PROBLEM:
Begin at the line containing "ATOM 3 C C . MET A 1 1 ? 11.277" in the data below and go on through the line containing "0 -7.568 -13.064 1.00 50.44 6 LYS A C 1", repeating each line exactly; include both ends and no other line.

MATERIAL PROVIDED section start

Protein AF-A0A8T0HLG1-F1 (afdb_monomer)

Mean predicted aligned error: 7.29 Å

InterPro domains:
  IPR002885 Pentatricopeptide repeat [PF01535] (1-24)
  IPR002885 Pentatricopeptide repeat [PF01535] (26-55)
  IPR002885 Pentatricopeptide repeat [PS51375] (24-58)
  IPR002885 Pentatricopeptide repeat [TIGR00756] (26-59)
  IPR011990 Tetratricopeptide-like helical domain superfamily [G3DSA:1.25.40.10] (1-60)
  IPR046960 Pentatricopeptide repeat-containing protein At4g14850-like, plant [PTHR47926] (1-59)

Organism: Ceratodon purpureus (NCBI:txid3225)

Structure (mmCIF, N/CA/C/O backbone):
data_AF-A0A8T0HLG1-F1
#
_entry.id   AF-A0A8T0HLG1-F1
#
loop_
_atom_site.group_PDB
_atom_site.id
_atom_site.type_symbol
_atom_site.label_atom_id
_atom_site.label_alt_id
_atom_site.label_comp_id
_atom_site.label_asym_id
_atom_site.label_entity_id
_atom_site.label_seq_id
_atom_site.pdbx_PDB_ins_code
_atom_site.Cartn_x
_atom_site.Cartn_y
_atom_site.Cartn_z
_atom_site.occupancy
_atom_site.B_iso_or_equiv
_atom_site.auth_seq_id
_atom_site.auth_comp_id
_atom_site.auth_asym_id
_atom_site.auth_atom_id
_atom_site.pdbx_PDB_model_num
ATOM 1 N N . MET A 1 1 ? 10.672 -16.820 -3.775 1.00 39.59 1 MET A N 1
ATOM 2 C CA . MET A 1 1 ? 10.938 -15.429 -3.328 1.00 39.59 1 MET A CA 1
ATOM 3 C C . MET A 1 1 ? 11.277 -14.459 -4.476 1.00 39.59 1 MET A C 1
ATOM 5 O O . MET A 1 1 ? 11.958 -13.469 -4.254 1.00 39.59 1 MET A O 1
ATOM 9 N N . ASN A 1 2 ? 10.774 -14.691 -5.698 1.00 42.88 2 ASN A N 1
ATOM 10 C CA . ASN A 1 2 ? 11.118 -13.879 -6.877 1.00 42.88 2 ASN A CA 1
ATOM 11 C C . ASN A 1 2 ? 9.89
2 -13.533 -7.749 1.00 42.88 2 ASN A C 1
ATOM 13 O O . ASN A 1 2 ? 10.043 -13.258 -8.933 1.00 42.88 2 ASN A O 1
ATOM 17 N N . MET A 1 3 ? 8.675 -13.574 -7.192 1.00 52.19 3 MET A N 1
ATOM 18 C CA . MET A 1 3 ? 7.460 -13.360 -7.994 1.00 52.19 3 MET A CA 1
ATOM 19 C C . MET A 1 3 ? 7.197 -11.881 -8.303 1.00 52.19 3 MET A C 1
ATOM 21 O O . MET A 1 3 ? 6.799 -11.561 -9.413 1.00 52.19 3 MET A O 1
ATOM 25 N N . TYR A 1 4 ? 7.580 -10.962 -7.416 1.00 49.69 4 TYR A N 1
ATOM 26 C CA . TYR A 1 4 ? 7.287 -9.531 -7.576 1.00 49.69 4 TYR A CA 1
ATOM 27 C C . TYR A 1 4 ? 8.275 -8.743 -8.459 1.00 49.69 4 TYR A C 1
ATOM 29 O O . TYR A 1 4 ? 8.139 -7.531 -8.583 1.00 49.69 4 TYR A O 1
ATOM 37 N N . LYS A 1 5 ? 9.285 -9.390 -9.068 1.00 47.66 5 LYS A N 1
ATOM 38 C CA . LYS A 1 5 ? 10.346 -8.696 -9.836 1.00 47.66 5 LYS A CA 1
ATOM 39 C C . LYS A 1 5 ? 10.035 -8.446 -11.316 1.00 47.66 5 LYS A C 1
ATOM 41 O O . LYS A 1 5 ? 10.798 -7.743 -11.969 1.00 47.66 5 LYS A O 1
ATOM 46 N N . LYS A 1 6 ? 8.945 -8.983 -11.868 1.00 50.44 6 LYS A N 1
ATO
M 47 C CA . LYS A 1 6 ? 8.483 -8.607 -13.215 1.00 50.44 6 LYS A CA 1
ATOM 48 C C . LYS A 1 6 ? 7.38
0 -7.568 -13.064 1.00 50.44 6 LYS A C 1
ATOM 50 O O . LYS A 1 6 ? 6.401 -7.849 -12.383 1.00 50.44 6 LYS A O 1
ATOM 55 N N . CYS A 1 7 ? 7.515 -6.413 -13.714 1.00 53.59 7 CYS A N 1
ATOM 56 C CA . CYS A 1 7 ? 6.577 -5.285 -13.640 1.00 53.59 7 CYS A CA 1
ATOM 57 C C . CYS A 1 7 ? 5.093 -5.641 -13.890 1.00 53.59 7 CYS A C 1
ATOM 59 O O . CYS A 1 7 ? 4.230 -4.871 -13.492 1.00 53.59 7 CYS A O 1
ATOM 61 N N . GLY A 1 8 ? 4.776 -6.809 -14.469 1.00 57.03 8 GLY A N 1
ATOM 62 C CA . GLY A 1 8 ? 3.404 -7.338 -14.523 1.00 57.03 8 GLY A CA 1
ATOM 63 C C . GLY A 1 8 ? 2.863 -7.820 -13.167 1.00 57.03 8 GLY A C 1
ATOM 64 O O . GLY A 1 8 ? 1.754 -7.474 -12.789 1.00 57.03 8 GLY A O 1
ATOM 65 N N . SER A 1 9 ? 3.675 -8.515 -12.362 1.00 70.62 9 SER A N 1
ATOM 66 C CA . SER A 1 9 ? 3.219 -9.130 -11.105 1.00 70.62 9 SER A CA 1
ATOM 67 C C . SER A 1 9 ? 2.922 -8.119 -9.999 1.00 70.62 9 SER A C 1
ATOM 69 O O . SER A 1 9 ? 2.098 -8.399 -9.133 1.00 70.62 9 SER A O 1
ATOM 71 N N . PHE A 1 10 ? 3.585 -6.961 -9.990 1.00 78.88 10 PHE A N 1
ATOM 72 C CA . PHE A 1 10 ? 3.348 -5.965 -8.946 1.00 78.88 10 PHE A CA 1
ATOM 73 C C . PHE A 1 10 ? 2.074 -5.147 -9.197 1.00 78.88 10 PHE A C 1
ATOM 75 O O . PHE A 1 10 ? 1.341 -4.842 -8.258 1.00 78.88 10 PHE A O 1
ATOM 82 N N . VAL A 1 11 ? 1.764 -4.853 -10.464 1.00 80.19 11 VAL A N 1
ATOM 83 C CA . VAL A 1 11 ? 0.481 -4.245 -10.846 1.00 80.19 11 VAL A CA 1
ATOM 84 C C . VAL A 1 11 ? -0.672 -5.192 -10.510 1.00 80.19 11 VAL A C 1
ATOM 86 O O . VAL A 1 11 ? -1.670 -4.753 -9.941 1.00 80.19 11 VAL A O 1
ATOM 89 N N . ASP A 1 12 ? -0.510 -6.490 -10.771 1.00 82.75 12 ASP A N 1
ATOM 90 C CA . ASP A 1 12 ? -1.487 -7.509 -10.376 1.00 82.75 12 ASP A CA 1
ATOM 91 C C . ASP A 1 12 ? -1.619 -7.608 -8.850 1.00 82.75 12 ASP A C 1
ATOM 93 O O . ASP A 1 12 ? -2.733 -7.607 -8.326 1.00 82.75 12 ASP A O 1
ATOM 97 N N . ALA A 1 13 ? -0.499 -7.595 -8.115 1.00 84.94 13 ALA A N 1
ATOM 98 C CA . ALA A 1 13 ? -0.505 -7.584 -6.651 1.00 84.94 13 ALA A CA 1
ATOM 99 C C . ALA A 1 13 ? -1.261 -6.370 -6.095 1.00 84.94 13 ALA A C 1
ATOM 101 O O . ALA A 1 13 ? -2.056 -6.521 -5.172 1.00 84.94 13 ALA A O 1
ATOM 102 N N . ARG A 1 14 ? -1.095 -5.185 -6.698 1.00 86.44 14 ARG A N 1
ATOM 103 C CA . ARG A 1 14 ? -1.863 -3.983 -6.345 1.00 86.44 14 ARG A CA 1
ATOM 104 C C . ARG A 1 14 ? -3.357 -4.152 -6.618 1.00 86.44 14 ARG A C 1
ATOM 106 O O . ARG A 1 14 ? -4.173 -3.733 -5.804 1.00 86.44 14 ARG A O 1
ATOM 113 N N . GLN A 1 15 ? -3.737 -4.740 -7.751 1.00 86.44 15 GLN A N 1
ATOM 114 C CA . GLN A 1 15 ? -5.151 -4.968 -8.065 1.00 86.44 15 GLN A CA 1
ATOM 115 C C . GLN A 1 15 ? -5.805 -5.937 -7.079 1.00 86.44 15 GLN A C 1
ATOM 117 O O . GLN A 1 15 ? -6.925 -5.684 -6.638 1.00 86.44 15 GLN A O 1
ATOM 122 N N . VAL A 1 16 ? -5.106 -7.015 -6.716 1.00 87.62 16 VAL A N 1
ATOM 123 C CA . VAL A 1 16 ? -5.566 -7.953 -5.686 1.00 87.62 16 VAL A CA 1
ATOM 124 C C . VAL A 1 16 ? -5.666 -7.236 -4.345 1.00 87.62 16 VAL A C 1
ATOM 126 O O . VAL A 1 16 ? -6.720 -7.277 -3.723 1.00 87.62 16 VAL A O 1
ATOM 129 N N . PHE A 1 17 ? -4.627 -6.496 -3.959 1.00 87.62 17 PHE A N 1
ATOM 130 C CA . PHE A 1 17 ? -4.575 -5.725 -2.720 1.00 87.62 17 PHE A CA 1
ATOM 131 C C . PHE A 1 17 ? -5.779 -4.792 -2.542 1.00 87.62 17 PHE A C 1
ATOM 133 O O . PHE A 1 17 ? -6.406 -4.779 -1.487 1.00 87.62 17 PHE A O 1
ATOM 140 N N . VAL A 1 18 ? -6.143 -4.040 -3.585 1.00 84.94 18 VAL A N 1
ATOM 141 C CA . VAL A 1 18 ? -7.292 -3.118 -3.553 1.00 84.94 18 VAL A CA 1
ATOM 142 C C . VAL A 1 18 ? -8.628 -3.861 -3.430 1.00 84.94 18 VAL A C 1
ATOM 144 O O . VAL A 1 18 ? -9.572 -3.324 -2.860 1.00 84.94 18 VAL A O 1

MATERIAL PROVIDED section end
MATERIAL PROVIDED section start

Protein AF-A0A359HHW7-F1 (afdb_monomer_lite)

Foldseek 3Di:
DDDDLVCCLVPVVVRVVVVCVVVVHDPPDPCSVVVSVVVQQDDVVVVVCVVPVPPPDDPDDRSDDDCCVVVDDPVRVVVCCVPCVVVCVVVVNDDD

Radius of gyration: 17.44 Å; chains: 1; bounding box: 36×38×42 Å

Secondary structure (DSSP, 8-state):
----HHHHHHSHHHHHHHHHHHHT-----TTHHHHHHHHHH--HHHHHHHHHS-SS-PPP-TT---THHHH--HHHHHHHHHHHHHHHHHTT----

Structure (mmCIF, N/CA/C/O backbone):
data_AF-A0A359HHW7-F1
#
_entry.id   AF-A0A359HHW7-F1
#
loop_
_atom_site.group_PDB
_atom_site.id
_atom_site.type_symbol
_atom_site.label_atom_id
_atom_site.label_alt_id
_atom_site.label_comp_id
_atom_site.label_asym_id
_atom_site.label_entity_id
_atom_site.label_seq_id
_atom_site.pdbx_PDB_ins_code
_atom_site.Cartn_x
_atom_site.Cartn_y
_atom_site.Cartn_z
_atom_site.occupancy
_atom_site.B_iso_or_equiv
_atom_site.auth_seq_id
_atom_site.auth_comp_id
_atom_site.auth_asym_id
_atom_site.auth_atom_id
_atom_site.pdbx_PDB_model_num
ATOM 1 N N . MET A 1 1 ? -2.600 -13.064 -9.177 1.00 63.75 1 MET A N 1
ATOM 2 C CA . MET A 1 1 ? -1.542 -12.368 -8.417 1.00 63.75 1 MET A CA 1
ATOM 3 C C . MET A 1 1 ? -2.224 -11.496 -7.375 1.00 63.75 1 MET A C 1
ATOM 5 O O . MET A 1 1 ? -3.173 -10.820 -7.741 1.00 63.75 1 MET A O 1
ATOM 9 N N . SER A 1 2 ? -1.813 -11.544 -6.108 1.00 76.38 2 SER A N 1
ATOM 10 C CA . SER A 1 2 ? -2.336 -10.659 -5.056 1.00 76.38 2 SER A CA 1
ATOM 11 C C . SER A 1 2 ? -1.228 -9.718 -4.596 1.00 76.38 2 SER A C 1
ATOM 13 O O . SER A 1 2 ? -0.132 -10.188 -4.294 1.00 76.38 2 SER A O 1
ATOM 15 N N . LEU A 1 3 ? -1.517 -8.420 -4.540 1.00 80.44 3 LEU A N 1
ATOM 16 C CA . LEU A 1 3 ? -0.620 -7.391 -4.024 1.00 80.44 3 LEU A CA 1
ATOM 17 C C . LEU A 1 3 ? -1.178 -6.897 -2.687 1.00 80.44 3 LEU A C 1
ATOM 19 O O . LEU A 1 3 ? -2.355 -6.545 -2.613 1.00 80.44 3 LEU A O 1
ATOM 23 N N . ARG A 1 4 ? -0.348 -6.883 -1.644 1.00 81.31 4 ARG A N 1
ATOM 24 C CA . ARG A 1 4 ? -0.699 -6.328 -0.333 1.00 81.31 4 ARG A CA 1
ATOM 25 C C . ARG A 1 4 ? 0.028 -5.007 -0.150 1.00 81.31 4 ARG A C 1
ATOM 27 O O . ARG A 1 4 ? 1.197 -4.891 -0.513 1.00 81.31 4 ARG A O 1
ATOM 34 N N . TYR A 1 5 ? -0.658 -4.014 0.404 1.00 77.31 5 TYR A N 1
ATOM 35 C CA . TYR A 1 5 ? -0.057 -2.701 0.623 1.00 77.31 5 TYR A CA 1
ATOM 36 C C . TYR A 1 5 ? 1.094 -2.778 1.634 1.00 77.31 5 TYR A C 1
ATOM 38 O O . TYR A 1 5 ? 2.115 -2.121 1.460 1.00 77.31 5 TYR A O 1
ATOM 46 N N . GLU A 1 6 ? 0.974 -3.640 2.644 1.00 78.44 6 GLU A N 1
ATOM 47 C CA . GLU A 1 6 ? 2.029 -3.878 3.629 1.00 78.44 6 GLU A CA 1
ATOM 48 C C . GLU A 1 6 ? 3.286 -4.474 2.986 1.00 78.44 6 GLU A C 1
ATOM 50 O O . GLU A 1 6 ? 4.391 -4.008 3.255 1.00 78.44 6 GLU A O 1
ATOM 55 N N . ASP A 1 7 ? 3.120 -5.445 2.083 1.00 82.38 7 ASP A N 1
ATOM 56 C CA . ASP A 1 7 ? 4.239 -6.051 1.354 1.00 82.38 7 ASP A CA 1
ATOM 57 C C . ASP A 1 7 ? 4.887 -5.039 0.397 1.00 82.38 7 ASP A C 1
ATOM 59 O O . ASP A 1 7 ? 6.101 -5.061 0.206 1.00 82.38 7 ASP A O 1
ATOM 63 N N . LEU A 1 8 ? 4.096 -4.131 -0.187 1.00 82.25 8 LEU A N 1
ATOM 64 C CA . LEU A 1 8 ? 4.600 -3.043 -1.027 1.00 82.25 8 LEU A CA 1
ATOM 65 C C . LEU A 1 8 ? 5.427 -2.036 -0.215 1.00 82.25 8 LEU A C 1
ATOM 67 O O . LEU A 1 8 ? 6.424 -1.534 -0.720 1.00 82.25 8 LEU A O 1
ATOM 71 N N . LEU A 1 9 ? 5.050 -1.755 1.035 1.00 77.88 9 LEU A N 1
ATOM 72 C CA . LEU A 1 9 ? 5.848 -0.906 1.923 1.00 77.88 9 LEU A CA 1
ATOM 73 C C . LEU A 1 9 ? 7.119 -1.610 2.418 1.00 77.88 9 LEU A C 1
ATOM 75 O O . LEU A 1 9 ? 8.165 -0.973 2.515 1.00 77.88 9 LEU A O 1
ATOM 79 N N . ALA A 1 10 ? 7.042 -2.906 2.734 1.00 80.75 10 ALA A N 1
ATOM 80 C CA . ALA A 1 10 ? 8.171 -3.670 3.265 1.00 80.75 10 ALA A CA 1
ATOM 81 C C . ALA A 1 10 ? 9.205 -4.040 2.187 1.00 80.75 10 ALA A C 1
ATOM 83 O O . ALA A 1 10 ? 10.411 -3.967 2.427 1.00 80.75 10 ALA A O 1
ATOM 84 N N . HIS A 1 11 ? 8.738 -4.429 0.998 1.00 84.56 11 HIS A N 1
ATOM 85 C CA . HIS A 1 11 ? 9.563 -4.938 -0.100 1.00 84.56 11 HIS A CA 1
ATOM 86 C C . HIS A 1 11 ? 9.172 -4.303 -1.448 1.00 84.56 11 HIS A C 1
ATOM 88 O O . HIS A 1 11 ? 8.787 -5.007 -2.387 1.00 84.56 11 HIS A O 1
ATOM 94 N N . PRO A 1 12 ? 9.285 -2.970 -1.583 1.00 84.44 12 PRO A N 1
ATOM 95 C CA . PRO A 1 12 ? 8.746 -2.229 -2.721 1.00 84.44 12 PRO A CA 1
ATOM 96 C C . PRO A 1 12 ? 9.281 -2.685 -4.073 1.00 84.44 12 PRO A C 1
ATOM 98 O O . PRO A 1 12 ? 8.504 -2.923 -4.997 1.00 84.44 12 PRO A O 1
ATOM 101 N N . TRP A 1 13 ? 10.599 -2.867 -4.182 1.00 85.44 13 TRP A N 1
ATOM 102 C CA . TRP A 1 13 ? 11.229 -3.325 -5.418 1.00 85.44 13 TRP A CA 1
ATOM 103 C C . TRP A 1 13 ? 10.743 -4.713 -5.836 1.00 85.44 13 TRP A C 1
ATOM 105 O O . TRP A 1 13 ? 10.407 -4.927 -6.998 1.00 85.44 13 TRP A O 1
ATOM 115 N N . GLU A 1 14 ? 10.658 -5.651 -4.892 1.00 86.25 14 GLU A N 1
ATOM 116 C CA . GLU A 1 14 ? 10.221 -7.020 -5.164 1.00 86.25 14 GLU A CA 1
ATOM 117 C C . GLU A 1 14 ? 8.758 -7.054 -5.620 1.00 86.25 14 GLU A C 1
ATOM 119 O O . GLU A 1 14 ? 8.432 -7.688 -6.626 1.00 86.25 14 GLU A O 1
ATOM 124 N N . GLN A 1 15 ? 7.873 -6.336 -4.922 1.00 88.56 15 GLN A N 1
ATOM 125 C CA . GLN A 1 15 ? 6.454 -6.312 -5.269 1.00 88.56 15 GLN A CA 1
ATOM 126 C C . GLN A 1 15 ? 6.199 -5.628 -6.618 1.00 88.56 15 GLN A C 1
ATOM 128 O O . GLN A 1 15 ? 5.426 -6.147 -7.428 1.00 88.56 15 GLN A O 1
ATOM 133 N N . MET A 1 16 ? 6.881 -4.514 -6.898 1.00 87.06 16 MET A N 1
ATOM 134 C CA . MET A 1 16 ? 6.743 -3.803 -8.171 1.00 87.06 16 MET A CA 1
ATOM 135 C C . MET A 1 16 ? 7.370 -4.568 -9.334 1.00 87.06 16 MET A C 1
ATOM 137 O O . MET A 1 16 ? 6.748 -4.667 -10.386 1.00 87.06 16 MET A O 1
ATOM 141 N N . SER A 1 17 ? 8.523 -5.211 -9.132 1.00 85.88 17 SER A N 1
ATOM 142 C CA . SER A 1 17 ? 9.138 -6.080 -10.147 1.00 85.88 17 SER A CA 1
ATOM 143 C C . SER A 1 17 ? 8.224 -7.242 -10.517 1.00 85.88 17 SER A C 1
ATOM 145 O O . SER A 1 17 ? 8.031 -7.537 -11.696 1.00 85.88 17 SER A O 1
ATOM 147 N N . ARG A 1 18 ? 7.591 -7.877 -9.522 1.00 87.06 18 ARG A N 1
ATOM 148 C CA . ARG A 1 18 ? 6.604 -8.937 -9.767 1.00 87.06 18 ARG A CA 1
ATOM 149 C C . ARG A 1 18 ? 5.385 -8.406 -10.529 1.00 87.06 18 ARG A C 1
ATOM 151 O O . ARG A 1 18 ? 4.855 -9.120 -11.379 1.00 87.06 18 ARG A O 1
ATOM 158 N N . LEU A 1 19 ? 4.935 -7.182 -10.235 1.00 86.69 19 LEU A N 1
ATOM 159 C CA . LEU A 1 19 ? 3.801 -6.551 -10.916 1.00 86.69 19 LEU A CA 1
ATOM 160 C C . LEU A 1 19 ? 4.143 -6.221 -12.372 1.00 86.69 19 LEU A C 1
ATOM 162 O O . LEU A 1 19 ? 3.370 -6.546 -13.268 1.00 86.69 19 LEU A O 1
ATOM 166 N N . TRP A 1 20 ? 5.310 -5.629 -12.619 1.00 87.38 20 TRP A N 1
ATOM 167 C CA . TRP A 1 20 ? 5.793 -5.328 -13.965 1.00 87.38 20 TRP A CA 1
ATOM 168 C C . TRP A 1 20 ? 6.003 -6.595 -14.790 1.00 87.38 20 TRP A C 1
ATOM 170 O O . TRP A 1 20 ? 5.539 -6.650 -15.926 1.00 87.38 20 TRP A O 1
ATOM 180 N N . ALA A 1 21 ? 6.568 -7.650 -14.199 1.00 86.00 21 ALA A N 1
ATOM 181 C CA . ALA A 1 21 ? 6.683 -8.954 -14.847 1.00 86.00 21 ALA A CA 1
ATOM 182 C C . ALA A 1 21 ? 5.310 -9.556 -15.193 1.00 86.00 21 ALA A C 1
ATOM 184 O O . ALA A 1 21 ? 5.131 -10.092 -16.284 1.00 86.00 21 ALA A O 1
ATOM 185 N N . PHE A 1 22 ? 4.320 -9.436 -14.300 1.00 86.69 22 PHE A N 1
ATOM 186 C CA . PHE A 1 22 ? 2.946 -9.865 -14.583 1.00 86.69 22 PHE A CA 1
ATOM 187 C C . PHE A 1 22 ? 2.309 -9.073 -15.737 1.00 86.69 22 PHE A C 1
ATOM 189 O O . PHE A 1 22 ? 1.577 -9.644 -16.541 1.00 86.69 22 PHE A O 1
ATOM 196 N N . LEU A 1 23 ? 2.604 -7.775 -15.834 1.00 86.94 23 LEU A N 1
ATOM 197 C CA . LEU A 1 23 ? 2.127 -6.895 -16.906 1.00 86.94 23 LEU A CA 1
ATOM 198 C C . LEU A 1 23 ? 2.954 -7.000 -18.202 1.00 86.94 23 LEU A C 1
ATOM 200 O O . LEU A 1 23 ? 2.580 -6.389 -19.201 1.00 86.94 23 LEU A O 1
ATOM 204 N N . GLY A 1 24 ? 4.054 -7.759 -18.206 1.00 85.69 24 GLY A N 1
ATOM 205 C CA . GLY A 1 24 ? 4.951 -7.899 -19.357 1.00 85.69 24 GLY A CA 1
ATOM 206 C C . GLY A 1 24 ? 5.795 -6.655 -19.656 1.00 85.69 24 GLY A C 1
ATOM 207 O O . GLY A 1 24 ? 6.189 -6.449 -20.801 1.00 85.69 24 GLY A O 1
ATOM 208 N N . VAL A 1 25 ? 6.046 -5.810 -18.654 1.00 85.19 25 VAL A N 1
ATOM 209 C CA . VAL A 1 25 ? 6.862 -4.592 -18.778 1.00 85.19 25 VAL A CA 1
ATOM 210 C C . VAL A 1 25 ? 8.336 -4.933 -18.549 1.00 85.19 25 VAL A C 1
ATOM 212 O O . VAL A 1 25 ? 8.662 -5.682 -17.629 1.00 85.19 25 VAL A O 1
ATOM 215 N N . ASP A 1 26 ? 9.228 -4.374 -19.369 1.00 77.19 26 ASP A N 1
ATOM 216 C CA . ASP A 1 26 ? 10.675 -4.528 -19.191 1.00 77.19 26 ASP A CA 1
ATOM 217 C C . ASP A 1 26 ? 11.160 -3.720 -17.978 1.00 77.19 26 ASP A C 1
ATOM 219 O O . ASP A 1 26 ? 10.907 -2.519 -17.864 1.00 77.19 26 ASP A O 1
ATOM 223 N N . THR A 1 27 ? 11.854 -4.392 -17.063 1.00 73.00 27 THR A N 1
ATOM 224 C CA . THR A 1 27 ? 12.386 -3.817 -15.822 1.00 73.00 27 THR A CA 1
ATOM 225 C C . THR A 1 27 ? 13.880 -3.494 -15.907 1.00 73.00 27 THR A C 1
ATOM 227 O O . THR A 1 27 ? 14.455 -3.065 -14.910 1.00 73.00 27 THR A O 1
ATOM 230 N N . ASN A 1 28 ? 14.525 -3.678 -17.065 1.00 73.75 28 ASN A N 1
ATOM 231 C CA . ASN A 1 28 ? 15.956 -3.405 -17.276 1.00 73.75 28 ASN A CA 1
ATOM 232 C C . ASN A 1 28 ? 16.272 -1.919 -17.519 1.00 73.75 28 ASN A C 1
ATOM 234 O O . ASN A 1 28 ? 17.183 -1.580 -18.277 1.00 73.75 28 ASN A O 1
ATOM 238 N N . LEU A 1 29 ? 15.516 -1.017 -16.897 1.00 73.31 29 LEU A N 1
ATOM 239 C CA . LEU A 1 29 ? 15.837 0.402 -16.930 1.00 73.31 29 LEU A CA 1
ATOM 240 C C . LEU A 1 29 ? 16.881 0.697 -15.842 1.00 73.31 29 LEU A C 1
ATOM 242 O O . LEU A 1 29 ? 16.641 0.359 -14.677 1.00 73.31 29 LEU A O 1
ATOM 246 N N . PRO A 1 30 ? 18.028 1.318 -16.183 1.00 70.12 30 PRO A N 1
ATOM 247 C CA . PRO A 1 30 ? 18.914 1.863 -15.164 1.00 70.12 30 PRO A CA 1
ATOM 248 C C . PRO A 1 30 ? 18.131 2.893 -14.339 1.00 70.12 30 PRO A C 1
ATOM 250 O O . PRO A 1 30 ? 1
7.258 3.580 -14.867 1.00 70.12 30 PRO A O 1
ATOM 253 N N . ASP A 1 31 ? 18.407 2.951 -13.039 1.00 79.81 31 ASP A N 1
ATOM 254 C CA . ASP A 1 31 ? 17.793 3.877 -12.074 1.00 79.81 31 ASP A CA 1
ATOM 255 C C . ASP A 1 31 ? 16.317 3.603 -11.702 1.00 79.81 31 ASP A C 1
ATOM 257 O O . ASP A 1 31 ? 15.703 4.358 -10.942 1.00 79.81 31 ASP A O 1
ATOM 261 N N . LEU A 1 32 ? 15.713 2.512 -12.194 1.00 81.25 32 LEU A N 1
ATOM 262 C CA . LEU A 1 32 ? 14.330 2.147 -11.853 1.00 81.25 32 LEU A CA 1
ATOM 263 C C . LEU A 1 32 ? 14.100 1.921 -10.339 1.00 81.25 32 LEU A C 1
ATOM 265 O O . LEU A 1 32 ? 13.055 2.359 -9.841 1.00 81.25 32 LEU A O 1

MATERIAL PROVIDED section end

SOLUTION FOR THIS TASK:
ATOM 3 C C . MET A 1 1 ? 11.277 -14.459 -4.476 1.00 39.59 1 MET A C 1
ATOM 5 O O . MET A 1 1 ? 11.958 -13.469 -4.254 1.00 39.59 1 MET A O 1
ATOM 9 N N . ASN A 1 2 ? 10.774 -14.691 -5.698 1.00 42.88 2 ASN A N 1
ATOM 10 C CA . ASN A 1 2 ? 11.118 -13.879 -6.877 1.00 42.88 2 ASN A CA 1
ATOM 11 C C . ASN A 1 2 ? 9.89
2 -13.533 -7.749 1.00 42.88 2 ASN A C 1
ATOM 13 O O . ASN A 1 2 ? 10.043 -13.258 -8.933 1.00 42.88 2 ASN A O 1
ATOM 17 N N . MET A 1 3 ? 8.675 -13.574 -7.192 1.00 52.19 3 MET A N 1
ATOM 18 C CA . MET A 1 3 ? 7.460 -13.360 -7.994 1.00 52.19 3 MET A CA 1
ATOM 19 C C . MET A 1 3 ? 7.197 -11.881 -8.303 1.00 52.19 3 MET A C 1
ATOM 21 O O . MET A 1 3 ? 6.799 -11.561 -9.413 1.00 52.19 3 MET A O 1
ATOM 25 N N . TYR A 1 4 ? 7.580 -10.962 -7.416 1.00 49.69 4 TYR A N 1
ATOM 26 C CA . TYR A 1 4 ? 7.287 -9.531 -7.576 1.00 49.69 4 TYR A CA 1
ATOM 27 C C . TYR A 1 4 ? 8.275 -8.743 -8.459 1.00 49.69 4 TYR A C 1
ATOM 29 O O . TYR A 1 4 ? 8.139 -7.531 -8.583 1.00 49.69 4 TYR A O 1
ATOM 37 N N . LYS A 1 5 ? 9.285 -9.390 -9.068 1.00 47.66 5 LYS A N 1
ATOM 38 C CA . LYS A 1 5 ? 10.346 -8.696 -9.836 1.00 47.66 5 LYS A CA 1
ATOM 39 C C . LYS A 1 5 ? 10.035 -8.446 -11.316 1.00 47.66 5 LYS A C 1
ATOM 41 O O . LYS A 1 5 ? 10.798 -7.743 -11.969 1.00 47.66 5 LYS A O 1
ATOM 46 N N . LYS A 1 6 ? 8.945 -8.983 -11.868 1.00 50.44 6 LYS A N 1
ATO
M 47 C CA . LYS A 1 6 ? 8.483 -8.607 -13.215 1.00 50.44 6 LYS A CA 1
ATOM 48 C C . LYS A 1 6 ? 7.38
0 -7.568 -13.064 1.00 50.44 6 LYS A C 1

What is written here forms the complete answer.